WORK TO BE COMPLETED => Write out, unaltered, each line from the top of the records below down to the line where "ATOM 24 C C" appears, that line included.

##### THE DATA

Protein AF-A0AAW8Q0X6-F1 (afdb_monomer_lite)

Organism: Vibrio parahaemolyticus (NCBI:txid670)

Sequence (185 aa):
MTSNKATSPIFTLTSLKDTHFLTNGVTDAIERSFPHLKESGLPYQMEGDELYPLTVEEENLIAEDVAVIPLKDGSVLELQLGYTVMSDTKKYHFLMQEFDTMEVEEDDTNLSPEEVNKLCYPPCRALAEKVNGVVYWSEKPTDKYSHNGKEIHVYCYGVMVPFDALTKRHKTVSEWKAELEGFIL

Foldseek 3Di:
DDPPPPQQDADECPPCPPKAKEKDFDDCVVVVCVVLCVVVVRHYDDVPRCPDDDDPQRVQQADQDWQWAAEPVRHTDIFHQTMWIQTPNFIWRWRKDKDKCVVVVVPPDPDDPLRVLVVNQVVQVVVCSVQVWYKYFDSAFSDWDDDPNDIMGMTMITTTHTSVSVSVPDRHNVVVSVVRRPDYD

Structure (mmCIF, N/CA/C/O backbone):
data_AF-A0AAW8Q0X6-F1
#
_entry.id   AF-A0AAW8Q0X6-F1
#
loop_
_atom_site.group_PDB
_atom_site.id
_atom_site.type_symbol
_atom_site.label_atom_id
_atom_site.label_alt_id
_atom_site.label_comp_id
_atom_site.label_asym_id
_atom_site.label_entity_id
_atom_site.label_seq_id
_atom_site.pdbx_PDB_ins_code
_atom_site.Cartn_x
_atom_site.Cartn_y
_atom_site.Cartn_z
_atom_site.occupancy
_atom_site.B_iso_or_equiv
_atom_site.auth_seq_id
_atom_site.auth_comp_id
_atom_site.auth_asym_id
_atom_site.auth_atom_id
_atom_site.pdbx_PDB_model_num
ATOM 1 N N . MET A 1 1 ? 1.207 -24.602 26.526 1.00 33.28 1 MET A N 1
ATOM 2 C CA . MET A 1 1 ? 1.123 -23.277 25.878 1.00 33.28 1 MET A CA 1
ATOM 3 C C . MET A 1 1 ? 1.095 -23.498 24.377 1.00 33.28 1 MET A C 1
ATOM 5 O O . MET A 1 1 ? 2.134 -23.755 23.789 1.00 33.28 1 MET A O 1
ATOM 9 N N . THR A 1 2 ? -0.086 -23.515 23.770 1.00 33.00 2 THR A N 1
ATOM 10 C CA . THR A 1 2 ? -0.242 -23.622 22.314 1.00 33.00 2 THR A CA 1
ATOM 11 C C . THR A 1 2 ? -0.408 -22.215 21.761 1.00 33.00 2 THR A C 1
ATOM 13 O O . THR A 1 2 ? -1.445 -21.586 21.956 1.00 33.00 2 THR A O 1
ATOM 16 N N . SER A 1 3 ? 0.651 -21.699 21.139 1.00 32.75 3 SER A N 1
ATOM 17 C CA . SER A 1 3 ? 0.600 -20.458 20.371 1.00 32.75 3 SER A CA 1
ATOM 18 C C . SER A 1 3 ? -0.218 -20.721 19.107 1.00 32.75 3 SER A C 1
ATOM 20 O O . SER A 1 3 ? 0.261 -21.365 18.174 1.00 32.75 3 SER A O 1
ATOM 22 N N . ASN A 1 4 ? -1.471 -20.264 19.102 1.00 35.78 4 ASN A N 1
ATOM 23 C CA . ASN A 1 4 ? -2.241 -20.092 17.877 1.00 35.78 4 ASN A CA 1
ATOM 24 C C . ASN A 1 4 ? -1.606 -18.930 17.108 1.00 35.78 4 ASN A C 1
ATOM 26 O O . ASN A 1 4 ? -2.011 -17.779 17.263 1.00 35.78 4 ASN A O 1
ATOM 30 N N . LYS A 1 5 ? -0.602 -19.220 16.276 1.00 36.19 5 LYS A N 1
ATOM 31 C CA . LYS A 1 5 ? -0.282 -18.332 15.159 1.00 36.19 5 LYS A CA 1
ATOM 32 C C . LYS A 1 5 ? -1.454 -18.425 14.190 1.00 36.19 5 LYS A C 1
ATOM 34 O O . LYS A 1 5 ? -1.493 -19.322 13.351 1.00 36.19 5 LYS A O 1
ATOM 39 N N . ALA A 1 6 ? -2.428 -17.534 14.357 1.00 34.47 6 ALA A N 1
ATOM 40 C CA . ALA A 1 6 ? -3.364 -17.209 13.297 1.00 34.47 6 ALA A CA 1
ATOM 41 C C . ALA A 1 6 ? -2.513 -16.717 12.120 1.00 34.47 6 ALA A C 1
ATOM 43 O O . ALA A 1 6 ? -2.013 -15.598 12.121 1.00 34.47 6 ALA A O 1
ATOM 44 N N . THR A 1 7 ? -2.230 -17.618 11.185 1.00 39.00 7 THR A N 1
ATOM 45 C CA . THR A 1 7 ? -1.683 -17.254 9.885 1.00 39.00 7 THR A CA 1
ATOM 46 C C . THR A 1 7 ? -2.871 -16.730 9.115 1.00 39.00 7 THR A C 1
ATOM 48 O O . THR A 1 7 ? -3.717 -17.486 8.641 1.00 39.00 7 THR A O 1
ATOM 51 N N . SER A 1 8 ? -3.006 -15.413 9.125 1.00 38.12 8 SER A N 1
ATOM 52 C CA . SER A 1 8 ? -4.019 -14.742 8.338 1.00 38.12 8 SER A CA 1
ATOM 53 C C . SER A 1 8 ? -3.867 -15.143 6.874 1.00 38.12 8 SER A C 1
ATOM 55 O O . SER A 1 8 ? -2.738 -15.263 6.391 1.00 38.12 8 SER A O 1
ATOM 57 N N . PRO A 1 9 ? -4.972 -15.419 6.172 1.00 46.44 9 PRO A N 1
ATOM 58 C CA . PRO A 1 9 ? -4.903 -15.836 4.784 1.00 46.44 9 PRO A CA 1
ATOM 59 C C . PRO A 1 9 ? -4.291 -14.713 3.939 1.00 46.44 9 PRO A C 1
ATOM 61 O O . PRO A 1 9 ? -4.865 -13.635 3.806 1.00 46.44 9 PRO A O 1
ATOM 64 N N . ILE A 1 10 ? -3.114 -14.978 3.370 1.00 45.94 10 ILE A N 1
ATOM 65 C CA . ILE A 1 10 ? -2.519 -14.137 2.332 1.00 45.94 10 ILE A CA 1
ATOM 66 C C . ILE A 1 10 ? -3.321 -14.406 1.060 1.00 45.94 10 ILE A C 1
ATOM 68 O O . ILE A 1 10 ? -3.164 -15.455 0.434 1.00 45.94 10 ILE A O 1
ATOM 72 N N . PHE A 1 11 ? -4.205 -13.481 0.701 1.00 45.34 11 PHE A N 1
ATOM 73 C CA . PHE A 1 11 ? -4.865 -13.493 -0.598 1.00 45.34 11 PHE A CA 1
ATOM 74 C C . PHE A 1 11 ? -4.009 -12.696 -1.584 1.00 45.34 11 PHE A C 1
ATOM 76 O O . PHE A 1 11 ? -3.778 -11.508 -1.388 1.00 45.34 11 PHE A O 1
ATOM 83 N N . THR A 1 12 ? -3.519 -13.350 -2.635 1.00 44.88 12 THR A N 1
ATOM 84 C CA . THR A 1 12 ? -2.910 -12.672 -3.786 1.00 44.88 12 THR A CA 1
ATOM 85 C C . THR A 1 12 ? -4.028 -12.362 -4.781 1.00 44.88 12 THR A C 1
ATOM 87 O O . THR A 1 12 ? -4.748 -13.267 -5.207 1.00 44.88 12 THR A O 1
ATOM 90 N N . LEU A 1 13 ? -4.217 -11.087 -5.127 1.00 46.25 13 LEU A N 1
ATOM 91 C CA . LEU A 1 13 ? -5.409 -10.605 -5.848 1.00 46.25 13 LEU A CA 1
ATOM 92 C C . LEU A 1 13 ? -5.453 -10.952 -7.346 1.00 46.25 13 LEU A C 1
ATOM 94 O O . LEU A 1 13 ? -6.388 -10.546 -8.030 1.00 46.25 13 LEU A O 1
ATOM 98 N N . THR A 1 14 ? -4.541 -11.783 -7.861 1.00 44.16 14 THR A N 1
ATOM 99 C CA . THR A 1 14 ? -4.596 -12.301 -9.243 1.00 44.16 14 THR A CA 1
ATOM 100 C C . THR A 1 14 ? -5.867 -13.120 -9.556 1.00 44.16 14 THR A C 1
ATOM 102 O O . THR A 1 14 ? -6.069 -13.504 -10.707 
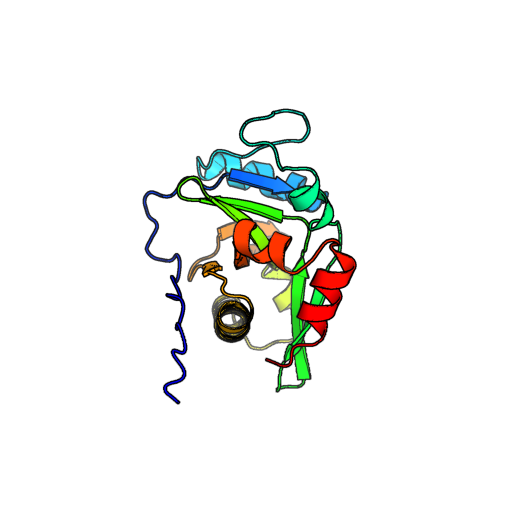1.00 44.16 14 THR A O 1
ATOM 105 N N . SER A 1 15 ? -6.750 -13.373 -8.574 1.00 43.03 15 SER A N 1
ATOM 106 C CA . SER A 1 15 ? -8.015 -14.116 -8.738 1.00 43.03 15 SER A CA 1
ATOM 107 C C . SER A 1 15 ? -9.316 -13.303 -8.589 1.00 43.03 15 SER A C 1
ATOM 109 O O . SER A 1 15 ? -10.394 -13.872 -8.749 1.00 43.03 15 SER A O 1
ATOM 111 N N . LEU A 1 16 ? -9.262 -11.992 -8.331 1.00 46.66 16 LEU A N 1
ATOM 112 C CA . LEU A 1 16 ? -10.450 -11.175 -8.027 1.00 46.66 16 LEU A CA 1
ATOM 113 C C . LEU A 1 16 ? -11.139 -10.587 -9.267 1.00 46.66 16 LEU A C 1
ATOM 115 O O . LEU A 1 16 ? -11.326 -9.380 -9.396 1.00 46.66 16 LEU A O 1
ATOM 119 N N . LYS A 1 17 ? -11.553 -11.459 -10.189 1.00 40.12 17 LYS A N 1
ATOM 120 C CA . LYS A 1 17 ? -12.211 -11.069 -11.450 1.00 40.12 17 LYS A CA 1
ATOM 121 C C . LYS A 1 17 ? -13.534 -10.292 -11.290 1.00 40.12 17 LYS A C 1
ATOM 123 O O . LYS A 1 17 ? -14.003 -9.755 -12.286 1.00 40.12 17 LYS A O 1
ATOM 128 N N . ASP A 1 18 ? -14.082 -10.206 -10.074 1.00 39.62 18 ASP A N 1
ATOM 129 C CA . ASP A 1 18 ? -15.401 -9.631 -9.768 1.00 39.62 18 ASP A CA 1
ATOM 130 C C . ASP A 1 18 ? -15.374 -8.584 -8.628 1.00 39.62 18 ASP A C 1
ATOM 132 O O . ASP A 1 18 ? -16.415 -8.249 -8.061 1.00 39.62 18 ASP A O 1
ATOM 136 N N . THR A 1 19 ? -14.199 -8.072 -8.243 1.00 45.91 19 THR A N 1
ATOM 137 C CA . THR A 1 19 ? -14.087 -7.134 -7.113 1.00 45.91 19 THR A CA 1
ATOM 138 C C . THR A 1 19 ? -14.150 -
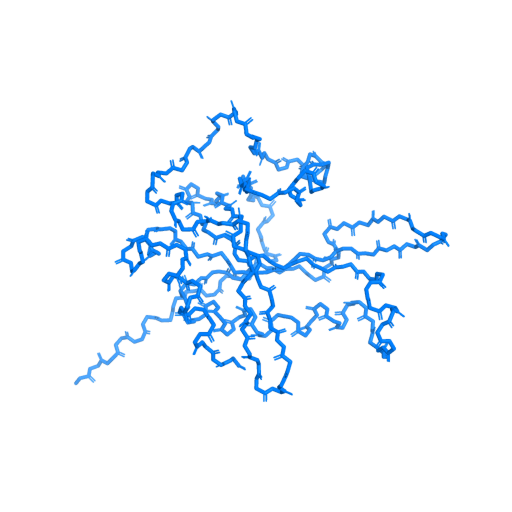5.683 -7.576 1.00 45.91 19 THR A C 1
ATOM 140 O O . THR A 1 19 ? -13.342 -5.231 -8.383 1.00 45.91 19 THR A O 1
ATOM 143 N N . HIS A 1 20 ? -15.110 -4.939 -7.026 1.00 51.75 20 HIS A N 1
ATOM 144 C CA . HIS A 1 20 ? -15.221 -3.495 -7.199 1.00 51.75 20 HIS A CA 1
ATOM 145 C C . HIS A 1 20 ? -14.380 -2.794 -6.129 1.00 51.75 20 HIS A C 1
ATOM 147 O O . HIS A 1 20 ? -14.720 -2.854 -4.947 1.00 51.75 20 HIS A O 1
ATOM 153 N N . PHE A 1 21 ? -13.293 -2.146 -6.542 1.00 55.16 21 PHE A N 1
ATOM 154 C CA . PHE A 1 21 ? -12.432 -1.366 -5.659 1.00 55.16 21 PHE A CA 1
ATOM 155 C C . PHE A 1 21 ? -12.802 0.104 -5.739 1.00 55.16 21 PHE A C 1
ATOM 157 O O . PHE A 1 21 ? -12.736 0.657 -6.827 1.00 55.16 21 PHE A O 1
ATOM 164 N N . LEU A 1 22 ? -13.150 0.716 -4.606 1.00 55.41 22 LEU A N 1
ATOM 165 C CA . LEU A 1 22 ? -13.261 2.173 -4.495 1.00 55.41 22 LEU A CA 1
ATOM 166 C C . LEU A 1 22 ? -11.983 2.740 -3.896 1.00 55.41 22 LEU A C 1
ATOM 168 O O . LEU A 1 22 ? -11.549 2.203 -2.880 1.00 55.41 22 LEU A O 1
ATOM 172 N N . THR A 1 23 ? -11.421 3.806 -4.471 1.00 61.31 23 THR A N 1
ATOM 173 C CA . THR A 1 23 ? -10.247 4.501 -3.918 1.00 61.31 23 THR A CA 1
ATOM 174 C C . THR A 1 23 ? -10.550 5.933 -3.483 1.00 61.31 23 THR A C 1
ATOM 176 O O . THR A 1 23 ? -11.228 6.662 -4.204 1.00 61.31 23 THR A O 1
ATOM 179 N N . ASN A 1 24 ? -9.991 6.316 -2.334 1.00 61.66 24 ASN A N 1
ATOM 180 C CA . ASN A 1 24 ? -9.923 7.670 -1.791 1.00 61.66 24 ASN A CA 1
ATOM 181 C C . ASN A 1 24 ? -8.456 7.924 -1.510 1.00 61.66 24 ASN A C 1
ATOM 183 O O . ASN A 1 24 ? -7.769 7.026 -1.006 1.00 61.66 24 ASN A O 1
ATOM 187 N N . GLY A 1 25 ? -8.007 9.148 -1.713 1.00 60.47 25 GLY A N 1
ATOM 188 C CA . GLY A 1 25 ? -6.778 9.554 -1.073 1.00 60.47 25 GLY A CA 1
ATOM 189 C C . GLY A 1 25 ? -6.472 11.020 -1.212 1.00 60.47 25 GLY A C 1
ATOM 190 O O . GLY A 1 25 ? -7.234 11.792 -1.783 1.00 60.47 25 GLY A O 1
ATOM 191 N N . VAL A 1 26 ? -5.367 11.364 -0.576 1.00 63.28 26 VAL A N 1
ATOM 192 C CA . VAL A 1 26 ? -5.030 12.729 -0.169 1.00 63.28 26 VAL A CA 1
ATOM 193 C C . VAL A 1 26 ? -3.845 13.291 -0.950 1.00 63.28 26 VAL A C 1
ATOM 195 O O . VAL A 1 26 ? -3.225 14.245 -0.505 1.00 63.28 26 VAL A O 1
ATOM 198 N N . THR A 1 27 ? -3.492 12.666 -2.074 1.00 55.41 27 THR A N 1
ATOM 199 C CA . THR A 1 27 ? -2.311 13.006 -2.872 1.00 55.41 27 THR A CA 1
ATOM 200 C C . THR A 1 27 ? -2.712 13.429 -4.282 1.00 55.41 27 THR A C 1
ATOM 202 O O . THR A 1 27 ? -3.589 12.816 -4.893 1.00 55.41 27 THR A O 1
ATOM 205 N N . ASP A 1 28 ? -1.992 14.398 -4.851 1.00 50.41 28 ASP A N 1
ATOM 206 C CA . ASP A 1 28 ? -2.118 14.790 -6.268 1.00 50.41 28 ASP A CA 1
ATOM 207 C C . ASP A 1 28 ? -1.844 13.612 -7.230 1.00 50.41 28 ASP A C 1
ATOM 209 O O . ASP A 1 28 ? -2.234 13.625 -8.399 1.00 50.41 28 ASP A O 1
ATOM 213 N N . ALA A 1 29 ? -1.177 12.557 -6.749 1.00 49.50 29 ALA A N 1
ATOM 214 C CA . ALA A 1 29 ? -0.937 11.332 -7.506 1.00 49.50 29 ALA A CA 1
ATOM 215 C C . ALA A 1 29 ? -2.243 10.598 -7.866 1.00 49.50 29 ALA A C 1
ATOM 217 O O . ALA A 1 29 ? -2.354 10.069 -8.971 1.00 49.50 29 ALA A O 1
ATOM 218 N N . ILE A 1 30 ? -3.276 10.673 -7.019 1.00 51.88 30 ILE A N 1
ATOM 219 C CA . ILE A 1 30 ? -4.603 10.129 -7.333 1.00 51.88 30 ILE A CA 1
ATOM 220 C C . ILE A 1 30 ? -5.256 10.853 -8.512 1.00 51.88 30 ILE A C 1
ATOM 222 O O . ILE A 1 30 ? -5.930 10.205 -9.317 1.00 51.88 30 ILE A O 1
ATOM 226 N N . GLU A 1 31 ? -5.007 12.159 -8.675 1.00 52.00 31 GLU A N 1
ATOM 227 C CA . GLU A 1 31 ? -5.523 12.900 -9.829 1.00 52.00 31 GLU A CA 1
ATOM 228 C C . GLU A 1 31 ? -5.024 12.320 -11.152 1.00 52.00 31 GLU A C 1
ATOM 230 O O . GLU A 1 31 ? -5.773 12.240 -12.131 1.00 52.00 31 GLU A O 1
ATOM 235 N N . ARG A 1 32 ? -3.769 11.856 -11.162 1.00 51.38 32 ARG A N 1
ATOM 236 C CA . ARG A 1 32 ? -3.145 11.217 -12.324 1.00 51.38 32 ARG A CA 1
ATOM 237 C C . ARG A 1 32 ? -3.627 9.786 -12.525 1.00 51.38 32 ARG A C 1
ATOM 239 O O . ARG A 1 32 ? -3.738 9.370 -13.669 1.00 51.38 32 ARG A O 1
ATOM 246 N N . SER A 1 33 ? -3.993 9.073 -11.458 1.00 52.72 33 SER A N 1
ATOM 247 C CA . SER A 1 33 ? -4.553 7.715 -11.524 1.00 52.72 33 SER A CA 1
ATOM 248 C C . SER A 1 33 ? -6.034 7.676 -11.963 1.00 52.72 33 SER A C 1
ATOM 250 O O . SER A 1 33 ? -6.516 6.640 -12.428 1.00 52.72 33 SER A O 1
ATOM 252 N N . PHE A 1 34 ? -6.788 8.781 -11.850 1.00 57.84 34 PHE A N 1
ATOM 253 C CA . PHE A 1 34 ? -8.241 8.811 -12.103 1.00 57.84 34 PHE A CA 1
ATOM 254 C C . PHE A 1 34 ? -8.699 8.451 -13.526 1.00 57.84 34 PHE A C 1
ATOM 256 O O . PHE A 1 34 ? -9.703 7.739 -13.647 1.00 57.84 34 PHE A O 1
ATOM 263 N N . PRO A 1 35 ? -8.032 8.887 -14.614 1.00 57.84 35 PRO A N 1
ATOM 264 C CA . PRO A 1 35 ? -8.379 8.428 -15.959 1.00 57.84 35 PRO A CA 1
ATOM 265 C C . PRO A 1 35 ? -8.320 6.897 -16.076 1.00 57.84 35 PRO A C 1
ATOM 267 O O . PRO A 1 35 ? -9.196 6.291 -16.689 1.00 57.84 35 PRO A O 1
ATOM 270 N N . HIS A 1 36 ? -7.364 6.271 -15.389 1.00 54.72 36 HIS A N 1
ATOM 271 C CA . HIS A 1 36 ? -7.122 4.828 -15.417 1.00 54.72 36 HIS A CA 1
ATOM 272 C C . HIS A 1 36 ? -8.158 4.047 -14.586 1.00 54.72 36 HIS A C 1
ATOM 274 O O . HIS A 1 36 ? -8.663 3.004 -15.013 1.00 54.72 36 HIS A O 1
ATOM 280 N N . LEU A 1 37 ? -8.579 4.586 -13.435 1.00 52.75 37 LEU A N 1
ATOM 281 C CA . LEU A 1 37 ? -9.698 4.034 -12.657 1.00 52.75 37 LEU A CA 1
ATOM 282 C C . LEU A 1 37 ? -11.015 4.084 -13.449 1.00 52.75 37 LEU A C 1
ATOM 284 O O . LEU A 1 37 ? -11.780 3.120 -13.454 1.00 52.75 37 LEU A O 1
ATOM 288 N N . LYS A 1 38 ? -11.238 5.158 -14.213 1.00 56.72 38 LYS A N 1
ATOM 289 C CA . LYS A 1 38 ? -12.408 5.298 -15.089 1.00 56.72 38 LYS A CA 1
ATOM 290 C C . LYS A 1 38 ? -12.424 4.285 -16.237 1.00 56.72 38 LYS A C 1
ATOM 292 O O . LYS A 1 38 ? -13.489 3.761 -16.562 1.00 56.72 38 LYS A O 1
ATOM 297 N N . GLU A 1 39 ? -11.274 3.989 -16.838 1.00 52.25 39 GLU A N 1
ATOM 298 C CA . GLU A 1 39 ? -11.150 2.998 -17.918 1.00 52.25 39 GLU A CA 1
ATOM 299 C C . GLU A 1 39 ? -11.320 1.554 -17.433 1.00 52.25 39 GLU A C 1
ATOM 301 O O . GLU A 1 39 ? -11.909 0.730 -18.135 1.00 52.25 39 GLU A O 1
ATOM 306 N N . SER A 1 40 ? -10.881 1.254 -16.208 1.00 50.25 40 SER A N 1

##########

WORKED SOLUTION =>
Protein AF-A0AAW8Q0X6-F1 (afdb_monomer_lite)

Organism: Vibrio parahaemolyticus (NCBI:txid670)

Sequence (185 aa):
MTSNKATSPIFTLTSLKDTHFLTNGVTDAIERSFPHLKESGLPYQMEGDELYPLTVEEENLIAEDVAVIPLKDGSVLELQLGYTVMSDTKKYHFLMQEFDTMEVEEDDTNLSPEEVNKLCYPPCRALAEKVNGVVYWSEKPTDKYSHNGKEIHVYCYGVMVPFDALTKRHKTVSEWKAELEGFIL

Foldseek 3Di:
DDPPPPQQDADECPPCPPKAKEKDFDDCVVVVCVVLCVVVVRHYDDVPRCPDDDDPQRVQQADQDWQWAAEPVRHTDIFHQTMWIQTPNFIWRWRKDKDKCVVVVVPPDPDDPLRVLVVNQVVQVVVCSVQVWYKYFDSAFSDWDDDPNDIMGMTMITTTHTSVSVSVPDRHNVVVSVVRRPDYD

Structure (mmCIF, N/CA/C/O backbone):
data_AF-A0AAW8Q0X6-F1
#
_entry.id   AF-A0AAW8Q0X6-F1
#
loop_
_atom_site.group_PDB
_atom_site.id
_atom_site.type_symbol
_atom_site.label_atom_id
_atom_site.label_alt_id
_atom_site.label_comp_id
_atom_site.label_asym_id
_atom_site.label_entity_id
_atom_site.label_seq_id
_atom_site.pdbx_PDB_ins_code
_atom_site.Cartn_x
_atom_site.Cartn_y
_atom_site.Cartn_z
_atom_site.occupancy
_atom_site.B_iso_or_equiv
_atom_site.auth_seq_id
_atom_site.auth_comp_id
_atom_site.auth_asym_id
_atom_site.auth_atom_id
_atom_site.pdbx_PDB_model_num
ATOM 1 N N . MET A 1 1 ? 1.207 -24.602 26.526 1.00 33.28 1 MET A N 1
ATOM 2 C CA . MET A 1 1 ? 1.123 -23.277 25.878 1.00 33.28 1 MET A CA 1
ATOM 3 C C . MET A 1 1 ? 1.095 -23.498 24.377 1.00 33.28 1 MET A C 1
ATOM 5 O O . MET A 1 1 ? 2.134 -23.755 23.789 1.00 33.28 1 MET A O 1
ATOM 9 N N . THR A 1 2 ? -0.086 -23.515 23.770 1.00 33.00 2 THR A N 1
ATOM 10 C CA . THR A 1 2 ? -0.242 -23.622 22.314 1.00 33.00 2 THR A CA 1
ATOM 11 C C . THR A 1 2 ? -0.408 -22.215 21.761 1.00 33.00 2 THR A C 1
ATOM 13 O O . THR A 1 2 ? -1.445 -21.586 21.956 1.00 33.00 2 THR A O 1
ATOM 16 N N . SER A 1 3 ? 0.651 -21.699 21.139 1.00 32.75 3 SER A N 1
ATOM 17 C CA . SER A 1 3 ? 0.600 -20.458 20.371 1.00 32.75 3 SER A CA 1
ATOM 18 C C . SER A 1 3 ? -0.218 -20.721 19.107 1.00 32.75 3 SER A C 1
ATOM 20 O O . SER A 1 3 ? 0.261 -21.365 18.174 1.00 32.75 3 SER A O 1
ATOM 22 N N . ASN A 1 4 ? -1.471 -20.264 19.102 1.00 35.78 4 ASN A N 1
ATOM 23 C CA . ASN A 1 4 ? -2.241 -20.092 17.877 1.00 35.78 4 ASN A CA 1
ATOM 24 C C . ASN A 1 4 ? -1.606 -18.930 17.108 1.00 35.78 4 ASN A C 1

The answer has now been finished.